Non seulement la manière de percevoir le temps allait radicalement changer, mais, comme l’explique Jacques Le Goff dans La Civilisation de l’Occident médiéval, les activités humaines allaient devoir se soumettre de plus en plus strictement aux exigences de l’horloge. En effet, le temps circulaire du calendrier liturgique, le temps linéaire des histoires et des récits, le temps des travaux et des jours, le temps des saisons, tous ces temps différents, allaient devoir s’aligner sur un seul et même temps divisible en parties égales et mécaniquement mesurables, celui des horloges. La notion d’« heure » allait elle-même profondément changer. Avant, l’heure était en quelque sorte variable : il y avait, quelle que soit la saison, douze heures pour la nuit et douze heures pour le jour. En hiver donc, l’« heure diurne » était plus courte qu’en été et l’« heure nocturne » plus longue qu’en été. Avec la machine à mesurer le temps, cette sorte de respiration interne des heures est devenue obsolète. C’est ainsi que vers 1400 fut institué le système moderne des « heures égales ».

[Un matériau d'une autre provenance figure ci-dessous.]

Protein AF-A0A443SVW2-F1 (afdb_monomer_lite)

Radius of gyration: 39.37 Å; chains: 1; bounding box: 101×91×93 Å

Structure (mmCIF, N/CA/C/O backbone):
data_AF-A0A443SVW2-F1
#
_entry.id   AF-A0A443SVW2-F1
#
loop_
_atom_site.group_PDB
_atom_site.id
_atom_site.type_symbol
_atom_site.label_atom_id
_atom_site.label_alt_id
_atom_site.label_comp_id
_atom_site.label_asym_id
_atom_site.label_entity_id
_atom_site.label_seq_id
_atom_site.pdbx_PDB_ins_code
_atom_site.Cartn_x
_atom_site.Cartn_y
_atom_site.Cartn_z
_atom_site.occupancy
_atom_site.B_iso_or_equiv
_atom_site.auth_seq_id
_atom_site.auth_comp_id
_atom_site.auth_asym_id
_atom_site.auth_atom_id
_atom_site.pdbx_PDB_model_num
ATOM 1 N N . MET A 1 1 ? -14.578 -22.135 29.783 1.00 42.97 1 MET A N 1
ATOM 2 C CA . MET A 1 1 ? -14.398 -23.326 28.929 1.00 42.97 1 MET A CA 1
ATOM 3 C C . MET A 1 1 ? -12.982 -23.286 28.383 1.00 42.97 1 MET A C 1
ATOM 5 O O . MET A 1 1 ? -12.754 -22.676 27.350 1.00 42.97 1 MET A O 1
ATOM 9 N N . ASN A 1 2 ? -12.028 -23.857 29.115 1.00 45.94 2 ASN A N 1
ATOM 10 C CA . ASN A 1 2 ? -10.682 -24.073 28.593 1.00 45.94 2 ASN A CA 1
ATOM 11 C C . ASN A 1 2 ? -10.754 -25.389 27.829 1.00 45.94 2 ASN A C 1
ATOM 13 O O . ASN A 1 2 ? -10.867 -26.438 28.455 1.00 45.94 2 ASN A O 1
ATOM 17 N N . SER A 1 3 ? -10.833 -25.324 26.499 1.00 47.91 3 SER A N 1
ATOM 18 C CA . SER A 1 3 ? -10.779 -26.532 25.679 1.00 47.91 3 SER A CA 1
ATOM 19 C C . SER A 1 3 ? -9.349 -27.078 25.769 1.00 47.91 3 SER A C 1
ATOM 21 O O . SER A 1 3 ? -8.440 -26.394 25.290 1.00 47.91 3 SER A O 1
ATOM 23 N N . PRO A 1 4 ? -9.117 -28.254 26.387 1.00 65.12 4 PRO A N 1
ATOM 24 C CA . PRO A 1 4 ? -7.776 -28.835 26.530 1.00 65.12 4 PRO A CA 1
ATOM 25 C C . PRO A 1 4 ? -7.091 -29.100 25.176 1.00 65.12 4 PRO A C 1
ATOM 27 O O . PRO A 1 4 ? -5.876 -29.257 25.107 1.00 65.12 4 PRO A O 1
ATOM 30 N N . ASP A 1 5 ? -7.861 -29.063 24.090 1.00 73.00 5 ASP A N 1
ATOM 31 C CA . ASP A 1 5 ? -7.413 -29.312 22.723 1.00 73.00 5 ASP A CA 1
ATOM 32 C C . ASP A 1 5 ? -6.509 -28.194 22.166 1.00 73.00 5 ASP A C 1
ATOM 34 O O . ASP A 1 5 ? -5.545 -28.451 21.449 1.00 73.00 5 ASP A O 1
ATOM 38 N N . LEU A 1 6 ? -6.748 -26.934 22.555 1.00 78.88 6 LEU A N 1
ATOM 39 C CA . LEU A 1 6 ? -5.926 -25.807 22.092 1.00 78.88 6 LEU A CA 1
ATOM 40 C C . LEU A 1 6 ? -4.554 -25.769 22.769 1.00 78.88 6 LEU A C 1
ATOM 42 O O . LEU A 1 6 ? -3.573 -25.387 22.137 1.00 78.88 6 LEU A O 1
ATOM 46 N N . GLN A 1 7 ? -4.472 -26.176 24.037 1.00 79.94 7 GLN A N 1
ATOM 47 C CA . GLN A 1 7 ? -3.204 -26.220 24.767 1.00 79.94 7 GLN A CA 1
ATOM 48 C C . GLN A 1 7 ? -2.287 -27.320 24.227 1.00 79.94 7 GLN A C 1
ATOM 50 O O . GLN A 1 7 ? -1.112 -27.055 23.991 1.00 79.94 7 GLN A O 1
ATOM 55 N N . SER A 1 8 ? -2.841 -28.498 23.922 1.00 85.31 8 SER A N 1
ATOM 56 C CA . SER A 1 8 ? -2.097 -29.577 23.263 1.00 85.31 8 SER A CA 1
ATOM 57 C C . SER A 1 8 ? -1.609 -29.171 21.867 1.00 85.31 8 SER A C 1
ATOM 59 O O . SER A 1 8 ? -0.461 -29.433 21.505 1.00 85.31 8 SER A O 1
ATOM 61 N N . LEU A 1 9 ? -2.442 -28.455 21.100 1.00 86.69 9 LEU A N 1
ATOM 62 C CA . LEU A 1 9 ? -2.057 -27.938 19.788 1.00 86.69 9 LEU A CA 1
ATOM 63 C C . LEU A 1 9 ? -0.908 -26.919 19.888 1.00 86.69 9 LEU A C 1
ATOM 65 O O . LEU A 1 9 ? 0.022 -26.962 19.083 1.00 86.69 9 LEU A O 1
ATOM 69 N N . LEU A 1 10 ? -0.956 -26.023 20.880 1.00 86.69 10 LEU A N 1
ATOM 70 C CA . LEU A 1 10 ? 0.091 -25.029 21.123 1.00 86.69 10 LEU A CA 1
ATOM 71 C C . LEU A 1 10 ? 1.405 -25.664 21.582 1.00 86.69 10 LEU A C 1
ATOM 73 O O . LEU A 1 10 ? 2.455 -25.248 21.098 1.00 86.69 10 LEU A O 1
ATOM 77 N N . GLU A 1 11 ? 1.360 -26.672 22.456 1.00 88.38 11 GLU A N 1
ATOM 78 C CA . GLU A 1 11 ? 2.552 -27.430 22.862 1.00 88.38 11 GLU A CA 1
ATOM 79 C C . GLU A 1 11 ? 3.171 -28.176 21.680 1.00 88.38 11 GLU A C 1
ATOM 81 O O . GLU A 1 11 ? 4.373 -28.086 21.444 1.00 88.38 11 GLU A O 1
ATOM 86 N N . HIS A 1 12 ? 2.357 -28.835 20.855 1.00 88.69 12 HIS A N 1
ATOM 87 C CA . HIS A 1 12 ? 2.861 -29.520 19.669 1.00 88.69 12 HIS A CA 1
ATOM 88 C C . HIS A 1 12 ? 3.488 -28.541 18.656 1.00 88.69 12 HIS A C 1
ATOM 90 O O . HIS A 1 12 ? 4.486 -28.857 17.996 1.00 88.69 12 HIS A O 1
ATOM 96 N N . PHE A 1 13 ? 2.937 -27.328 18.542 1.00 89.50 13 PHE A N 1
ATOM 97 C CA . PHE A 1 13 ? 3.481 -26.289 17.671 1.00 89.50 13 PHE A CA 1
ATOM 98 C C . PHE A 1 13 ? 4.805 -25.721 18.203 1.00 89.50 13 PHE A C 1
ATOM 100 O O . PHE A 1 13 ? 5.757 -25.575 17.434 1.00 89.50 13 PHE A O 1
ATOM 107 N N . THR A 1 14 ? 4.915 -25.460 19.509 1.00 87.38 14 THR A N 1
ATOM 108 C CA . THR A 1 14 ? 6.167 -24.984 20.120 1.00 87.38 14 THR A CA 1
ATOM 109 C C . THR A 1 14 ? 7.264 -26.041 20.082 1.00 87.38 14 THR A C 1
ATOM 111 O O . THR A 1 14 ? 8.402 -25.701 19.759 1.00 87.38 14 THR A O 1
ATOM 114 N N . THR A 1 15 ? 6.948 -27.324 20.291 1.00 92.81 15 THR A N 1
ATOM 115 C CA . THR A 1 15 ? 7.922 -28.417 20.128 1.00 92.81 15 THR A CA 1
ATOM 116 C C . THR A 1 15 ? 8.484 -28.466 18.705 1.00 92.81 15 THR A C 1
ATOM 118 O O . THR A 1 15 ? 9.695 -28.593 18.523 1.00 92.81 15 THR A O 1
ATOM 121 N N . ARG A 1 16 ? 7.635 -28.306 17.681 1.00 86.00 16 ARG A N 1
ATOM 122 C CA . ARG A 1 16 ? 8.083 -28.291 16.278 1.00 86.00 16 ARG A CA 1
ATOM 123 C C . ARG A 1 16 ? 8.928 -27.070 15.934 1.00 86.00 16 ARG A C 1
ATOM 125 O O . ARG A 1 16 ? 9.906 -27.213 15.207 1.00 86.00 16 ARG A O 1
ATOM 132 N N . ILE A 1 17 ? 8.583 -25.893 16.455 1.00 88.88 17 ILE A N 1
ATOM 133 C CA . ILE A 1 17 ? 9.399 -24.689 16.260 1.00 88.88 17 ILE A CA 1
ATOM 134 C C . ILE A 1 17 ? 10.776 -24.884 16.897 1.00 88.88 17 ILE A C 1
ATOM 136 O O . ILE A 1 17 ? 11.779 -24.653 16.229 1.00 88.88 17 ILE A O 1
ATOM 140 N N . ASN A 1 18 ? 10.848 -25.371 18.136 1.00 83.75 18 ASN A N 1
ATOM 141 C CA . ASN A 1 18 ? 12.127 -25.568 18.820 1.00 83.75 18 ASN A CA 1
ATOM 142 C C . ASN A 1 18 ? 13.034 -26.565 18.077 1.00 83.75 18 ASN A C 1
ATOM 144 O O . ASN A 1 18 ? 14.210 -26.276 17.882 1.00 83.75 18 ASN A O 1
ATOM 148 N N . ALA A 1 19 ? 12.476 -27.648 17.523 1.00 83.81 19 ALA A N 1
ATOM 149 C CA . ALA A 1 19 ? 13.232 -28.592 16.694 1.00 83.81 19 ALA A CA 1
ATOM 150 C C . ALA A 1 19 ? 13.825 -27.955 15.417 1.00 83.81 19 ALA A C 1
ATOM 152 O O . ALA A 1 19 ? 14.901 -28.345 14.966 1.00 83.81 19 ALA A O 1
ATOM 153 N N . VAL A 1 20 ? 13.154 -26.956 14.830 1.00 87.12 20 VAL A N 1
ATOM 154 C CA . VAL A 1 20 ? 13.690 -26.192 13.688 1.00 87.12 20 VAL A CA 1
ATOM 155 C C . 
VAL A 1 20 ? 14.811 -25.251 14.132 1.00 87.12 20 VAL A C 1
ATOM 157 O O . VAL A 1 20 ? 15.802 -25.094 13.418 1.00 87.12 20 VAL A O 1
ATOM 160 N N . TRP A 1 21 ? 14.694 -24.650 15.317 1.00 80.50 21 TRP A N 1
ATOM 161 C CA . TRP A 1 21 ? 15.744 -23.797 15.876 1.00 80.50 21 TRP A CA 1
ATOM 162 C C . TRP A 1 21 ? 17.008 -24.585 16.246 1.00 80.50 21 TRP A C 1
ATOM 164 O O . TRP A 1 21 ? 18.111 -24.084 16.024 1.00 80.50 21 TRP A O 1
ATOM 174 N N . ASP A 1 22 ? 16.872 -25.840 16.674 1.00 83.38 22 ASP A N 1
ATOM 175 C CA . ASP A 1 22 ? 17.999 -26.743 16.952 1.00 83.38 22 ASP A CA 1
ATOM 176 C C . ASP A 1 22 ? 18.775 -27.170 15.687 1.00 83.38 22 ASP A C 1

Déjà, dans Technique et Civilisation (1934), Lewis Mumford affirmait que l’horloge constituait un bien meilleur point de départ que la machine à vapeur pour comprendre la révolution industrielle à venir : non seulement parce que la fabrication des horloges est devenue l’industrie à partir de laquelle les hommes ont appris comment fabriquer des machines, toutes sortes de machines, mais surtout parce qu’elle a été la première machine automatique qui ait pris une importance significative dans la vie des humains, en la transformant profondément.

On peut comprendre ces transformations en lisant le remarquable livre, à mi-chemin entre essai et science-fiction, de l’historien des sciences Pierre Thuillier, La Grande Implosion. Rapport sur l’effondrement de l’Occident – titre prémonitoire s’il en est. Il montre qu’à cette transformation du temps en quantité pure correspondent les débuts du règne du marchand. Cet homme quantitatif par excellence a en effet tout de suite compris que l’horloge l’aiderait à gérer plus efficacement ses affaires, à mieux utiliser son temps et celui des autres. C’est pourquoi les bourgeois d’alors organisèrent très tôt un véritable culte du temps mécanique en installant une imposante horloge partout visible au plus haut du beffroi de leur hôtel de ville.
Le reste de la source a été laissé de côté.